→ **Material to process**
[Start of section]
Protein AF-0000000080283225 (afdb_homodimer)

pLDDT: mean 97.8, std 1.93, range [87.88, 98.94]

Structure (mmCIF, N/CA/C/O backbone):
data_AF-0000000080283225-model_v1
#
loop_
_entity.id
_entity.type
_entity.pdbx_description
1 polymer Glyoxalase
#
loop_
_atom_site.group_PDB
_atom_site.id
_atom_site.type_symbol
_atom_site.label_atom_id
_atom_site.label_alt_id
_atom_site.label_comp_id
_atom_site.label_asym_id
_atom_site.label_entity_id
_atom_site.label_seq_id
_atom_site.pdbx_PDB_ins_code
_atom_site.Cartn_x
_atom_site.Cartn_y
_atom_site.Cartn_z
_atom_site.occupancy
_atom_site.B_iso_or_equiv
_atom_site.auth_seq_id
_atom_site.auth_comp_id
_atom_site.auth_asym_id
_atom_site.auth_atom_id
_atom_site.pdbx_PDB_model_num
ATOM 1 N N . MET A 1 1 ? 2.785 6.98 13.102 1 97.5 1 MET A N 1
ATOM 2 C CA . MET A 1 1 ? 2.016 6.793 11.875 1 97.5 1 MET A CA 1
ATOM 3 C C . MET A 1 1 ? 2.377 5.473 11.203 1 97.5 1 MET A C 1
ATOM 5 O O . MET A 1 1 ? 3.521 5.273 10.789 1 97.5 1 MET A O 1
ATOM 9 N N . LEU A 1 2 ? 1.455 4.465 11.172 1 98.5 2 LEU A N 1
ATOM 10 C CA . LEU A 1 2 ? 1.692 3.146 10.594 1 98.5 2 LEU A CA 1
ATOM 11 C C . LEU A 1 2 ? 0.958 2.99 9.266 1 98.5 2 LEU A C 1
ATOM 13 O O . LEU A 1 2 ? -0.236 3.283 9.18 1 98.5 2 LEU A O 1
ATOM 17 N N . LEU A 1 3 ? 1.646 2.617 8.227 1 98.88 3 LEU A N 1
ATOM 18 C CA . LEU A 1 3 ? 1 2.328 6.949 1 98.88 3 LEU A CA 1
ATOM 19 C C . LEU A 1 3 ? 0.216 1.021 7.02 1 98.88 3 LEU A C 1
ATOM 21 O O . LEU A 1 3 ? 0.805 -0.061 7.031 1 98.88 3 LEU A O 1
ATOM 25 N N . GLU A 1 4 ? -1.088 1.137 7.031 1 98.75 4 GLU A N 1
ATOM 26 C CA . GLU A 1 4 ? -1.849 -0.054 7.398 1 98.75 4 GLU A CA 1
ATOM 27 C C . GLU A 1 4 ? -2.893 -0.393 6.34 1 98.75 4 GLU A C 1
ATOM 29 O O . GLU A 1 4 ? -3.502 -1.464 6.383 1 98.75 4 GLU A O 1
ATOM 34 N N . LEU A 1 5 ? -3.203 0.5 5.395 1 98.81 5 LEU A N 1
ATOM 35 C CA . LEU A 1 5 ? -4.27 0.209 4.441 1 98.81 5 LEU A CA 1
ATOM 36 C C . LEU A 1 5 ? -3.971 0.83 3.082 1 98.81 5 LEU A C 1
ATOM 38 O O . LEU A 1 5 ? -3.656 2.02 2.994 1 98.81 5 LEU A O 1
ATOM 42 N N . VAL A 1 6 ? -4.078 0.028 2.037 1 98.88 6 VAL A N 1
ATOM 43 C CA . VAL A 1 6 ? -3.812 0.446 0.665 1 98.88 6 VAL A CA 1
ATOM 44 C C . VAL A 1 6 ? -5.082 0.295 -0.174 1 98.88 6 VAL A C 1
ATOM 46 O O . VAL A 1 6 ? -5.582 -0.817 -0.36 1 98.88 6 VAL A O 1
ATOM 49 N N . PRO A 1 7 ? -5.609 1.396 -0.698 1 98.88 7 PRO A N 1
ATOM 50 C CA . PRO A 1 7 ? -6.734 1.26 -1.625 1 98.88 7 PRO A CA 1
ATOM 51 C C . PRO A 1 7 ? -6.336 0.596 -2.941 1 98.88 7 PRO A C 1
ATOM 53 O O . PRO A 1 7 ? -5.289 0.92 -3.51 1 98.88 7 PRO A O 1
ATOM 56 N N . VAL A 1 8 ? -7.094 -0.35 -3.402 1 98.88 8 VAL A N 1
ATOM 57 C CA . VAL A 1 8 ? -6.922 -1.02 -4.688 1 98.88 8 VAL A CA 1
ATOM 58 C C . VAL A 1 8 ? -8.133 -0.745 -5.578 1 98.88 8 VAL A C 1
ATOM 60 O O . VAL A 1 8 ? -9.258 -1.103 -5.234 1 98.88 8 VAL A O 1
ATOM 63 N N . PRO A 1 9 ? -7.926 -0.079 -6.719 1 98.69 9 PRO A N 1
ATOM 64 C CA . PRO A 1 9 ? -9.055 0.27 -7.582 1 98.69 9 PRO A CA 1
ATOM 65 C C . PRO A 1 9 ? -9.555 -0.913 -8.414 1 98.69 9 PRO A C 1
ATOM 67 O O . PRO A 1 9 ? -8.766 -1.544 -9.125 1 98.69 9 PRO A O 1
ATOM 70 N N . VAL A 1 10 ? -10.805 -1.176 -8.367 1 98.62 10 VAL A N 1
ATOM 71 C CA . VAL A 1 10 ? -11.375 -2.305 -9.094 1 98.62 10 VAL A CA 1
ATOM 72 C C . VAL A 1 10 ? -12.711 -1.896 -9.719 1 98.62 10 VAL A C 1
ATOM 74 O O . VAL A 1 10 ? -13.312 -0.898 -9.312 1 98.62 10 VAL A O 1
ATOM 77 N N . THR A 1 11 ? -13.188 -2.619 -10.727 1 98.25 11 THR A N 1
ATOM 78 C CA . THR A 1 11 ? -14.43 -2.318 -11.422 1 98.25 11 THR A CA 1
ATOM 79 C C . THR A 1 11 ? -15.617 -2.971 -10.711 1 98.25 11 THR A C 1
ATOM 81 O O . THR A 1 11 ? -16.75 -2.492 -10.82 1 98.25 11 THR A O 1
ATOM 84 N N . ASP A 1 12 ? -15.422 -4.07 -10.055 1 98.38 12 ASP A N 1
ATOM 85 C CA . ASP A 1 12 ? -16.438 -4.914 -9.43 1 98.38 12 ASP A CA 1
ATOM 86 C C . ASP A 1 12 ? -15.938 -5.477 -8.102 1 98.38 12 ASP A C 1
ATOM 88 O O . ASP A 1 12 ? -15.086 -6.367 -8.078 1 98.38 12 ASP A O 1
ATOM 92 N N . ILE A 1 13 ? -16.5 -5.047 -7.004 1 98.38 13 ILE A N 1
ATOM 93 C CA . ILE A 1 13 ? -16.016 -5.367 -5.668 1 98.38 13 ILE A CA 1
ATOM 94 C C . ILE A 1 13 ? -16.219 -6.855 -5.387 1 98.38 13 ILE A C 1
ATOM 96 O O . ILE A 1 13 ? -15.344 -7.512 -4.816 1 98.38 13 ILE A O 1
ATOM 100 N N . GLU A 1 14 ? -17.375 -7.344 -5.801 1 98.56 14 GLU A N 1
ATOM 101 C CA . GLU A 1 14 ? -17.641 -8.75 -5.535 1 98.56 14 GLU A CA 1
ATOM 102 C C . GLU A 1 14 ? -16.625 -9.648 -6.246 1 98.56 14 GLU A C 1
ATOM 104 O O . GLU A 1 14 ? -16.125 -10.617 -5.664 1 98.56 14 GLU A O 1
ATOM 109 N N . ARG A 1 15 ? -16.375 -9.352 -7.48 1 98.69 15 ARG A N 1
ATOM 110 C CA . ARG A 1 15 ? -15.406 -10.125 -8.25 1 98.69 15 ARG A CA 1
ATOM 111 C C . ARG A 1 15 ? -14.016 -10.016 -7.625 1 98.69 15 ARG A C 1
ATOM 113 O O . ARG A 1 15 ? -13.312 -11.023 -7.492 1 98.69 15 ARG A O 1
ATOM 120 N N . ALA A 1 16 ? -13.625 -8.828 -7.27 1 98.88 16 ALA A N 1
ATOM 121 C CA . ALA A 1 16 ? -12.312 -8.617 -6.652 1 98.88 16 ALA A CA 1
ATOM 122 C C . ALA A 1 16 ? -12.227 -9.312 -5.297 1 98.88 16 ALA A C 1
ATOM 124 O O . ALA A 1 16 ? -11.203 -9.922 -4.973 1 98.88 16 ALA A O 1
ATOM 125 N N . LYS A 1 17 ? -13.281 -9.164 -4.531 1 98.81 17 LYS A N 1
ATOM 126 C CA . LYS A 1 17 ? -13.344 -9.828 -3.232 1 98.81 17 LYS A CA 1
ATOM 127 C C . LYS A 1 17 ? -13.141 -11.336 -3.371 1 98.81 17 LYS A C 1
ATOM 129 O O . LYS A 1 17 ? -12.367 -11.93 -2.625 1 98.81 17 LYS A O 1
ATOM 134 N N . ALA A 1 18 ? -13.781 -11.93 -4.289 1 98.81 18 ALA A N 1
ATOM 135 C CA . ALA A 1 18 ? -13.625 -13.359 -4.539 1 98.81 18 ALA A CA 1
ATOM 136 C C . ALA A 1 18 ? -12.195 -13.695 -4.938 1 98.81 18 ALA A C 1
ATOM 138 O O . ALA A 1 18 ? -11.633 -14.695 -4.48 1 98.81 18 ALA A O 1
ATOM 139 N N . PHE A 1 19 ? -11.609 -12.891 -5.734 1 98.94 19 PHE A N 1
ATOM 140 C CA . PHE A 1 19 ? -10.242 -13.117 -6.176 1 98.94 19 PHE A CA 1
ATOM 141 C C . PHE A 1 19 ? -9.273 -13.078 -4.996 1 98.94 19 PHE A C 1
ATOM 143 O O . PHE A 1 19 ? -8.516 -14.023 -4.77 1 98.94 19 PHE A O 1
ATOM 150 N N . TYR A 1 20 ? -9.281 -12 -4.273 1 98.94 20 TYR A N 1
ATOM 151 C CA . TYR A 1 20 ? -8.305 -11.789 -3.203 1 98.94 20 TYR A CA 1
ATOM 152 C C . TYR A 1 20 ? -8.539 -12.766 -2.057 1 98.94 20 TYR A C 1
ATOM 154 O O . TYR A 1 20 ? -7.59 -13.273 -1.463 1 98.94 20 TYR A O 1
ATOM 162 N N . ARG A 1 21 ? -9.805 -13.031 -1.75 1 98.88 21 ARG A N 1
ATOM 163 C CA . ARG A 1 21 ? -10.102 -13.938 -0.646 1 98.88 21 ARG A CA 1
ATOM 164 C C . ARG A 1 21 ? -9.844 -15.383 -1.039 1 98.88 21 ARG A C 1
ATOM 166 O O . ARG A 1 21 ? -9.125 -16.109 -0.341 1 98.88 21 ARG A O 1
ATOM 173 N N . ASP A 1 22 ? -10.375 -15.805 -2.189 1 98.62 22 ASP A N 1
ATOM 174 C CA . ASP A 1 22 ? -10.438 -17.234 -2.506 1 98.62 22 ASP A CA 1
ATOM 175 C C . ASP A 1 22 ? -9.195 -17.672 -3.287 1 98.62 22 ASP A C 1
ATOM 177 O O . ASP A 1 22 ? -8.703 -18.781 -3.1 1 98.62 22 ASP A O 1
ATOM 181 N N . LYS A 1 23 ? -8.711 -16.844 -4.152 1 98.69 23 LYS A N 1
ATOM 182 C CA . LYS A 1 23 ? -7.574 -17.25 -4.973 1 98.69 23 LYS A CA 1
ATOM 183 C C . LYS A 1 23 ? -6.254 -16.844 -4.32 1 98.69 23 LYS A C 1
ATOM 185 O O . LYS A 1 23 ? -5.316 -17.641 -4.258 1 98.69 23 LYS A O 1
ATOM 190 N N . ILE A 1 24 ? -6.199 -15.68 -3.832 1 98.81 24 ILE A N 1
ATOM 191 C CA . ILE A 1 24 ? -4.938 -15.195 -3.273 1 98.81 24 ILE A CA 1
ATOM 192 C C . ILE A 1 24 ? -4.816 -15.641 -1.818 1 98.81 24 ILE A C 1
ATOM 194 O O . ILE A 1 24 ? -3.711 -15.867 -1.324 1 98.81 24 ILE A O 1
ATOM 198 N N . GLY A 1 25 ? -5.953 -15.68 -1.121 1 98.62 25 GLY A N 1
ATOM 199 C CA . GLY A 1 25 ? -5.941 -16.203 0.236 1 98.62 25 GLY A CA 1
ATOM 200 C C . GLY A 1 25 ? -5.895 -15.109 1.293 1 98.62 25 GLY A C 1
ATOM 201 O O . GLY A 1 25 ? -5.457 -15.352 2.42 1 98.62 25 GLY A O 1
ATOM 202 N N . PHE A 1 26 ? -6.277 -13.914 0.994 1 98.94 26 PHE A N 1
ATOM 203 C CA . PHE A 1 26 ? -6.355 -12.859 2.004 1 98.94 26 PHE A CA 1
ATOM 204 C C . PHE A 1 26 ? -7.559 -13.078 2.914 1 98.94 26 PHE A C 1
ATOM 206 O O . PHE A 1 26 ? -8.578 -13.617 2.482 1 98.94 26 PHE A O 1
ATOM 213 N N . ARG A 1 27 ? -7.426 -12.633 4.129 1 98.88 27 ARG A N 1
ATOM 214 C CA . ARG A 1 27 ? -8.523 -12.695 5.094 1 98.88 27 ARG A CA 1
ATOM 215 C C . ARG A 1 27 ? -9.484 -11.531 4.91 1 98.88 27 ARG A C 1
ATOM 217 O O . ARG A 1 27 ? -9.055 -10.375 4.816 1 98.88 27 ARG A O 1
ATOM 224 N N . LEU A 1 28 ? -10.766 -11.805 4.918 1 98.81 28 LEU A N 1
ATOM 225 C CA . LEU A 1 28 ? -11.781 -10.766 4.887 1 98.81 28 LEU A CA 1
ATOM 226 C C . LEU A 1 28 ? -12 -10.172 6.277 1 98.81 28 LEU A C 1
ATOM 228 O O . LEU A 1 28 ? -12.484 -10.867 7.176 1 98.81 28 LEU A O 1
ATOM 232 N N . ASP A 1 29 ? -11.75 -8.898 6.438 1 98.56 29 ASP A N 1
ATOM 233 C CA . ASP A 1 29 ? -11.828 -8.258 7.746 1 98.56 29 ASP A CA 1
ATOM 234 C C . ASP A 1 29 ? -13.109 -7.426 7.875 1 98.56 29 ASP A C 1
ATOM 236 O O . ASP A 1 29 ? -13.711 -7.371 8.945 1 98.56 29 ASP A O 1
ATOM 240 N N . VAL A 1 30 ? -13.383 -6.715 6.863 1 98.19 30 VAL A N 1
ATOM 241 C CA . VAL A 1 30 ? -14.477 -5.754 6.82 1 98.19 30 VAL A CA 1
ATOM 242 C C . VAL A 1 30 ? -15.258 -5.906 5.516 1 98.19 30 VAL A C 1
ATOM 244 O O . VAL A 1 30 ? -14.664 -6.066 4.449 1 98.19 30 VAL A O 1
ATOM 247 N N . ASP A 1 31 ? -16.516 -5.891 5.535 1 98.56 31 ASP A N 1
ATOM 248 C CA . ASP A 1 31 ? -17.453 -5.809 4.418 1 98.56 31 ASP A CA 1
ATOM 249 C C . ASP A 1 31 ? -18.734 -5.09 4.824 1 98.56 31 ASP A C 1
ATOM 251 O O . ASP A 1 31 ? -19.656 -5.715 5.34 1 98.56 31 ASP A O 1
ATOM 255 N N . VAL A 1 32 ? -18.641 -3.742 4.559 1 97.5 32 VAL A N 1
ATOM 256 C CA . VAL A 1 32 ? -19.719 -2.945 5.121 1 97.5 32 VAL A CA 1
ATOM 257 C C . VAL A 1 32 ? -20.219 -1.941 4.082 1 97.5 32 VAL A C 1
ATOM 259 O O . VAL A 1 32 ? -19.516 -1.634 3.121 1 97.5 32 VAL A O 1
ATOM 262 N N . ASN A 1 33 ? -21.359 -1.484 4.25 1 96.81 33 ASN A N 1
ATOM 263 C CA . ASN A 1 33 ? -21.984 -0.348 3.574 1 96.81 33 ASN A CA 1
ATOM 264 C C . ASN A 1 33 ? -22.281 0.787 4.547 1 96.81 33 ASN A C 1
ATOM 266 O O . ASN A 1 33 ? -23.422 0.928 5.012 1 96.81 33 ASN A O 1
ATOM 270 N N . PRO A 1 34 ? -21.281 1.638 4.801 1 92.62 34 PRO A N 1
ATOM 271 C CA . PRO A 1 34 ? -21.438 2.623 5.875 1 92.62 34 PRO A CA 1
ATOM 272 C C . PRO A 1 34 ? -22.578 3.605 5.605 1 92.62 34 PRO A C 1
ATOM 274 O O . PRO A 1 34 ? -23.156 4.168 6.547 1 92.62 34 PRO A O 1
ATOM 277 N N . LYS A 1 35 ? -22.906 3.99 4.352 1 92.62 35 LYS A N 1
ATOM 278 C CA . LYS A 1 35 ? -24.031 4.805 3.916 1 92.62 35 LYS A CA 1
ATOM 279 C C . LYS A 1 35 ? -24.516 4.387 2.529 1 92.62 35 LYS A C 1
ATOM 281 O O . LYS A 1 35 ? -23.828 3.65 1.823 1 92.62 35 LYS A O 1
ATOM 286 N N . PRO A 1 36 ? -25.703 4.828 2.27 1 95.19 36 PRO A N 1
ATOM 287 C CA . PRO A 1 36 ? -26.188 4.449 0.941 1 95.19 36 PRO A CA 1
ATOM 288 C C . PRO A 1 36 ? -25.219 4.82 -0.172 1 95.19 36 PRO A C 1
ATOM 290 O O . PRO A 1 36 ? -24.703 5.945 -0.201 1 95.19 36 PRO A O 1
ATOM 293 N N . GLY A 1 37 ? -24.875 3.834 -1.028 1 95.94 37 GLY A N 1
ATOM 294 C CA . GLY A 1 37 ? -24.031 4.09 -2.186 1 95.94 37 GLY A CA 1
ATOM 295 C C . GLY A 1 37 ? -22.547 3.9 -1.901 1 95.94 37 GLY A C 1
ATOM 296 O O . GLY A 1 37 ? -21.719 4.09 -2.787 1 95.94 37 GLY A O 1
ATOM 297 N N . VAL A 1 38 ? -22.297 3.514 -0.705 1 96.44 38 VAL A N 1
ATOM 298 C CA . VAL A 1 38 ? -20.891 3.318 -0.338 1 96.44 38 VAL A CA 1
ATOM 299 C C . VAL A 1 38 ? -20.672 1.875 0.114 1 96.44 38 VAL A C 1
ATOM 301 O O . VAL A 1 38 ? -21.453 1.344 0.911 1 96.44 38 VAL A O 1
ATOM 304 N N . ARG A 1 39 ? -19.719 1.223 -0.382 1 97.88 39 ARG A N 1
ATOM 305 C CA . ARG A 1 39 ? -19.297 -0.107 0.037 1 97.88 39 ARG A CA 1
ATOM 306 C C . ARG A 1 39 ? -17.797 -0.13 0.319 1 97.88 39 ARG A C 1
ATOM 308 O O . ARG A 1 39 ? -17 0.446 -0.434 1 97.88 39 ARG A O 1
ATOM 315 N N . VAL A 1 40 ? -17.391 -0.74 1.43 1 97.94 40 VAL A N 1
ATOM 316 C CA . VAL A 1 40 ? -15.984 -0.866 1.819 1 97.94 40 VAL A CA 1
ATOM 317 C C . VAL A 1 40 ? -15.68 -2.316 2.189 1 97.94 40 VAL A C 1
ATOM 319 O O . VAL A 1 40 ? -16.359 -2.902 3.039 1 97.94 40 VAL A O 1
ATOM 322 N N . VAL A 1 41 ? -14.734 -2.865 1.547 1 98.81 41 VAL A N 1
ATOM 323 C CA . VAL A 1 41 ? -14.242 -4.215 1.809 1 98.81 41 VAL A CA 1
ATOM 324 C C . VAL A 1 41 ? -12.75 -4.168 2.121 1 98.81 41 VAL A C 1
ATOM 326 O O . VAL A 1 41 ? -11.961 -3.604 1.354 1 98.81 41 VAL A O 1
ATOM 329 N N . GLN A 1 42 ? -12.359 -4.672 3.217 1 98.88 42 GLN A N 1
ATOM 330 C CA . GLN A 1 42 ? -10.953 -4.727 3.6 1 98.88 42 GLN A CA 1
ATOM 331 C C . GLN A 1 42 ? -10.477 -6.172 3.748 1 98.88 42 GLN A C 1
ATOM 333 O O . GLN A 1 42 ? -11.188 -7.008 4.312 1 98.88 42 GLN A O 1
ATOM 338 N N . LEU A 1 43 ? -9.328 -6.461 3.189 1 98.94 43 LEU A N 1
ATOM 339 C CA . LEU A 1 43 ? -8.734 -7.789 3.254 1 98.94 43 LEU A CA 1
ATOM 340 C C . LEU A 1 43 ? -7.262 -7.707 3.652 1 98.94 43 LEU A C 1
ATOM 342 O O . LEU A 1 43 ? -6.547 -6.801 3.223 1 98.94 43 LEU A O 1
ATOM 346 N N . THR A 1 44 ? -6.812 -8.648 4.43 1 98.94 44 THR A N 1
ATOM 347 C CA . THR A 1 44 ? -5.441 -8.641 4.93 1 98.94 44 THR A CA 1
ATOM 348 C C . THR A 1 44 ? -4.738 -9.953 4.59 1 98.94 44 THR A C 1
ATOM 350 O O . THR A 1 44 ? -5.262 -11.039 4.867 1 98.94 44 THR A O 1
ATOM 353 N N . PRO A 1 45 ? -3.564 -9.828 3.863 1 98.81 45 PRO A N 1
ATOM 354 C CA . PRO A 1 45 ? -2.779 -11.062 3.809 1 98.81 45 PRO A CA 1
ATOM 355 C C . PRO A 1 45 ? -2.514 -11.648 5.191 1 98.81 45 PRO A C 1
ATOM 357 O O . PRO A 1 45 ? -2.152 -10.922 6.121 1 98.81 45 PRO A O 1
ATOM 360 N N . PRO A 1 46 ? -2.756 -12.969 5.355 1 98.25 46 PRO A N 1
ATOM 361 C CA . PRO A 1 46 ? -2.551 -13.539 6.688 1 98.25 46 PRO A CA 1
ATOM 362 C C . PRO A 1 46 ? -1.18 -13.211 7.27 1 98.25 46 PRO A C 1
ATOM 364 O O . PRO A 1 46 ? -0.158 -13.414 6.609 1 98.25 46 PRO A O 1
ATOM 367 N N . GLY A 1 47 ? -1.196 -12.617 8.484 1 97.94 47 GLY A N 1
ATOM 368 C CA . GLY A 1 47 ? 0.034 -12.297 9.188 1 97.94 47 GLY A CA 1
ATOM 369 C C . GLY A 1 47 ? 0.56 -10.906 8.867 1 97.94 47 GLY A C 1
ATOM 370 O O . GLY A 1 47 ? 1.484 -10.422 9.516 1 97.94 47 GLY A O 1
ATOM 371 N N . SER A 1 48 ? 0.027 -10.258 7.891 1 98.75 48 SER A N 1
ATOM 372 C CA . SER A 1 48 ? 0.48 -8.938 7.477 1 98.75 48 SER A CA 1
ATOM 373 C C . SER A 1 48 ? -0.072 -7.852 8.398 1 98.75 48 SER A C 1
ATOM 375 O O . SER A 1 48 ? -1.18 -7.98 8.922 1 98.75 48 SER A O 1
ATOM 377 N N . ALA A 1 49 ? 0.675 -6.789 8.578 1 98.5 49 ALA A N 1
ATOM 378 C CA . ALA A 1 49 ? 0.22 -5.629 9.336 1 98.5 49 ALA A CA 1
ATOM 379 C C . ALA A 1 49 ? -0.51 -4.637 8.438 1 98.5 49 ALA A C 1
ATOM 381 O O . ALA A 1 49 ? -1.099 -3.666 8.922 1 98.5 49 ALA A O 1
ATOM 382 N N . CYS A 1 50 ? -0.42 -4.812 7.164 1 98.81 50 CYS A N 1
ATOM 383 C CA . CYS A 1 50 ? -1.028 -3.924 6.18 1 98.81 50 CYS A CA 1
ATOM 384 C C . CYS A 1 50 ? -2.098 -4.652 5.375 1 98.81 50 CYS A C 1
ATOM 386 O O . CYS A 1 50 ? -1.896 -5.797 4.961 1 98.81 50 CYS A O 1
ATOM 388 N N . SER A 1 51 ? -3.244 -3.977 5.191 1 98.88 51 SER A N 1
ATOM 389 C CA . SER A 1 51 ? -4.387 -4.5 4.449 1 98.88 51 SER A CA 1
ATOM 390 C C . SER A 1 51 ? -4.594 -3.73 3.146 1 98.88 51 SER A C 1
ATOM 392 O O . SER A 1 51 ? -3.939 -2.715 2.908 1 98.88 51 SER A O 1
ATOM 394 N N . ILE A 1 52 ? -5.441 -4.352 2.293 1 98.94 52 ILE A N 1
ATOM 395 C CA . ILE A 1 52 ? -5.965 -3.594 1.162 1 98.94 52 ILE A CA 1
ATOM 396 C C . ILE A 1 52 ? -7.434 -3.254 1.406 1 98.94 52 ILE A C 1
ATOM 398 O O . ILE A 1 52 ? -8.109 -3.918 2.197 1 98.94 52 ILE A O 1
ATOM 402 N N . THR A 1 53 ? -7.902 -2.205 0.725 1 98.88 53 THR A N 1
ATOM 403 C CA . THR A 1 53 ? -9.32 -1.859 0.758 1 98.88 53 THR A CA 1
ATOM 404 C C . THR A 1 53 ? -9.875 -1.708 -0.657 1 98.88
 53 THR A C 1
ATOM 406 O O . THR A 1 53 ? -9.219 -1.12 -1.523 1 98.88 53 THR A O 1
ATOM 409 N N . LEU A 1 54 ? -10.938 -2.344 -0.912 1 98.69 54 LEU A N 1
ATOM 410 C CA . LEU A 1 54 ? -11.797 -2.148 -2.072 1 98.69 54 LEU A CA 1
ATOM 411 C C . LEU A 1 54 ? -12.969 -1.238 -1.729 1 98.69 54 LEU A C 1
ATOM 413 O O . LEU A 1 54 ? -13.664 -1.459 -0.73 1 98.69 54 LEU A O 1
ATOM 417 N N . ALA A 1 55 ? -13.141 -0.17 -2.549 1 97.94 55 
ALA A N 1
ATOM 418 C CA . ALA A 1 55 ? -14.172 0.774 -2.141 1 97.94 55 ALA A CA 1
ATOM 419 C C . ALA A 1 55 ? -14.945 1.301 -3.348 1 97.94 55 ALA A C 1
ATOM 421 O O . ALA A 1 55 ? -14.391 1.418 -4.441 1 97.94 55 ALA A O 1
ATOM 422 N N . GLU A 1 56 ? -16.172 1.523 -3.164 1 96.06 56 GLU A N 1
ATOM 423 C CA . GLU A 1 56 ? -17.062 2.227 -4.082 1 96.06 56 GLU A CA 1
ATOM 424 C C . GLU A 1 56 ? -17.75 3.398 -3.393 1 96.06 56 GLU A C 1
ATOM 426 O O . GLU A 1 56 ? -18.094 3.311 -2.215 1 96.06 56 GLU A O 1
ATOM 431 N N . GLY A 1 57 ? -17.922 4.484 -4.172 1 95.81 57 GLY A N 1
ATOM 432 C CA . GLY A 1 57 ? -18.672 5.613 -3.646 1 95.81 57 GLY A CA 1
[End of section]
→ **Task**
Up to and including the line with "ATOM 19 C C", please return the records exactly, beginning from their first line.

→ **Output for this exercise**
Protein AF-0000000080283225 (afdb_homodimer)

pLDDT: mean 97.8, std 1.93, range [87.88, 98.94]

Structure (mmCIF, N/CA/C/O backbone):
data_AF-0000000080283225-model_v1
#
loop_
_entity.id
_entity.type
_entity.pdbx_description
1 polymer Glyoxalase
#
loop_
_atom_site.group_PDB
_atom_site.id
_atom_site.type_symbol
_atom_site.label_atom_id
_atom_site.label_alt_id
_atom_site.label_comp_id
_atom_site.label_asym_id
_atom_site.label_entity_id
_atom_site.label_seq_id
_atom_site.pdbx_PDB_ins_code
_atom_site.Cartn_x
_atom_site.Cartn_y
_atom_site.Cartn_z
_atom_site.occupancy
_atom_site.B_iso_or_equiv
_atom_site.auth_seq_id
_atom_site.auth_comp_id
_atom_site.auth_asym_id
_atom_site.auth_atom_id
_atom_site.pdbx_PDB_model_num
ATOM 1 N N . MET A 1 1 ? 2.785 6.98 13.102 1 97.5 1 MET A N 1
ATOM 2 C CA . MET A 1 1 ? 2.016 6.793 11.875 1 97.5 1 MET A CA 1
ATOM 3 C C . MET A 1 1 ? 2.377 5.473 11.203 1 97.5 1 MET A C 1
ATOM 5 O O . MET A 1 1 ? 3.521 5.273 10.789 1 97.5 1 MET A O 1
ATOM 9 N N . LEU A 1 2 ? 1.455 4.465 11.172 1 98.5 2 LEU A N 1
ATOM 10 C CA . LEU A 1 2 ? 1.692 3.146 10.594 1 98.5 2 LEU A CA 1
ATOM 11 C C . LEU A 1 2 ? 0.958 2.99 9.266 1 98.5 2 LEU A C 1
ATOM 13 O O . LEU A 1 2 ? -0.236 3.283 9.18 1 98.5 2 LEU A O 1
ATOM 17 N N . LEU A 1 3 ? 1.646 2.617 8.227 1 98.88 3 LEU A N 1
ATOM 18 C CA . LEU A 1 3 ? 1 2.328 6.949 1 98.88 3 LEU A CA 1
ATOM 19 C C . LEU A 1 3 ? 0.216 1.021 7.02 1 98.88 3 LEU A C 1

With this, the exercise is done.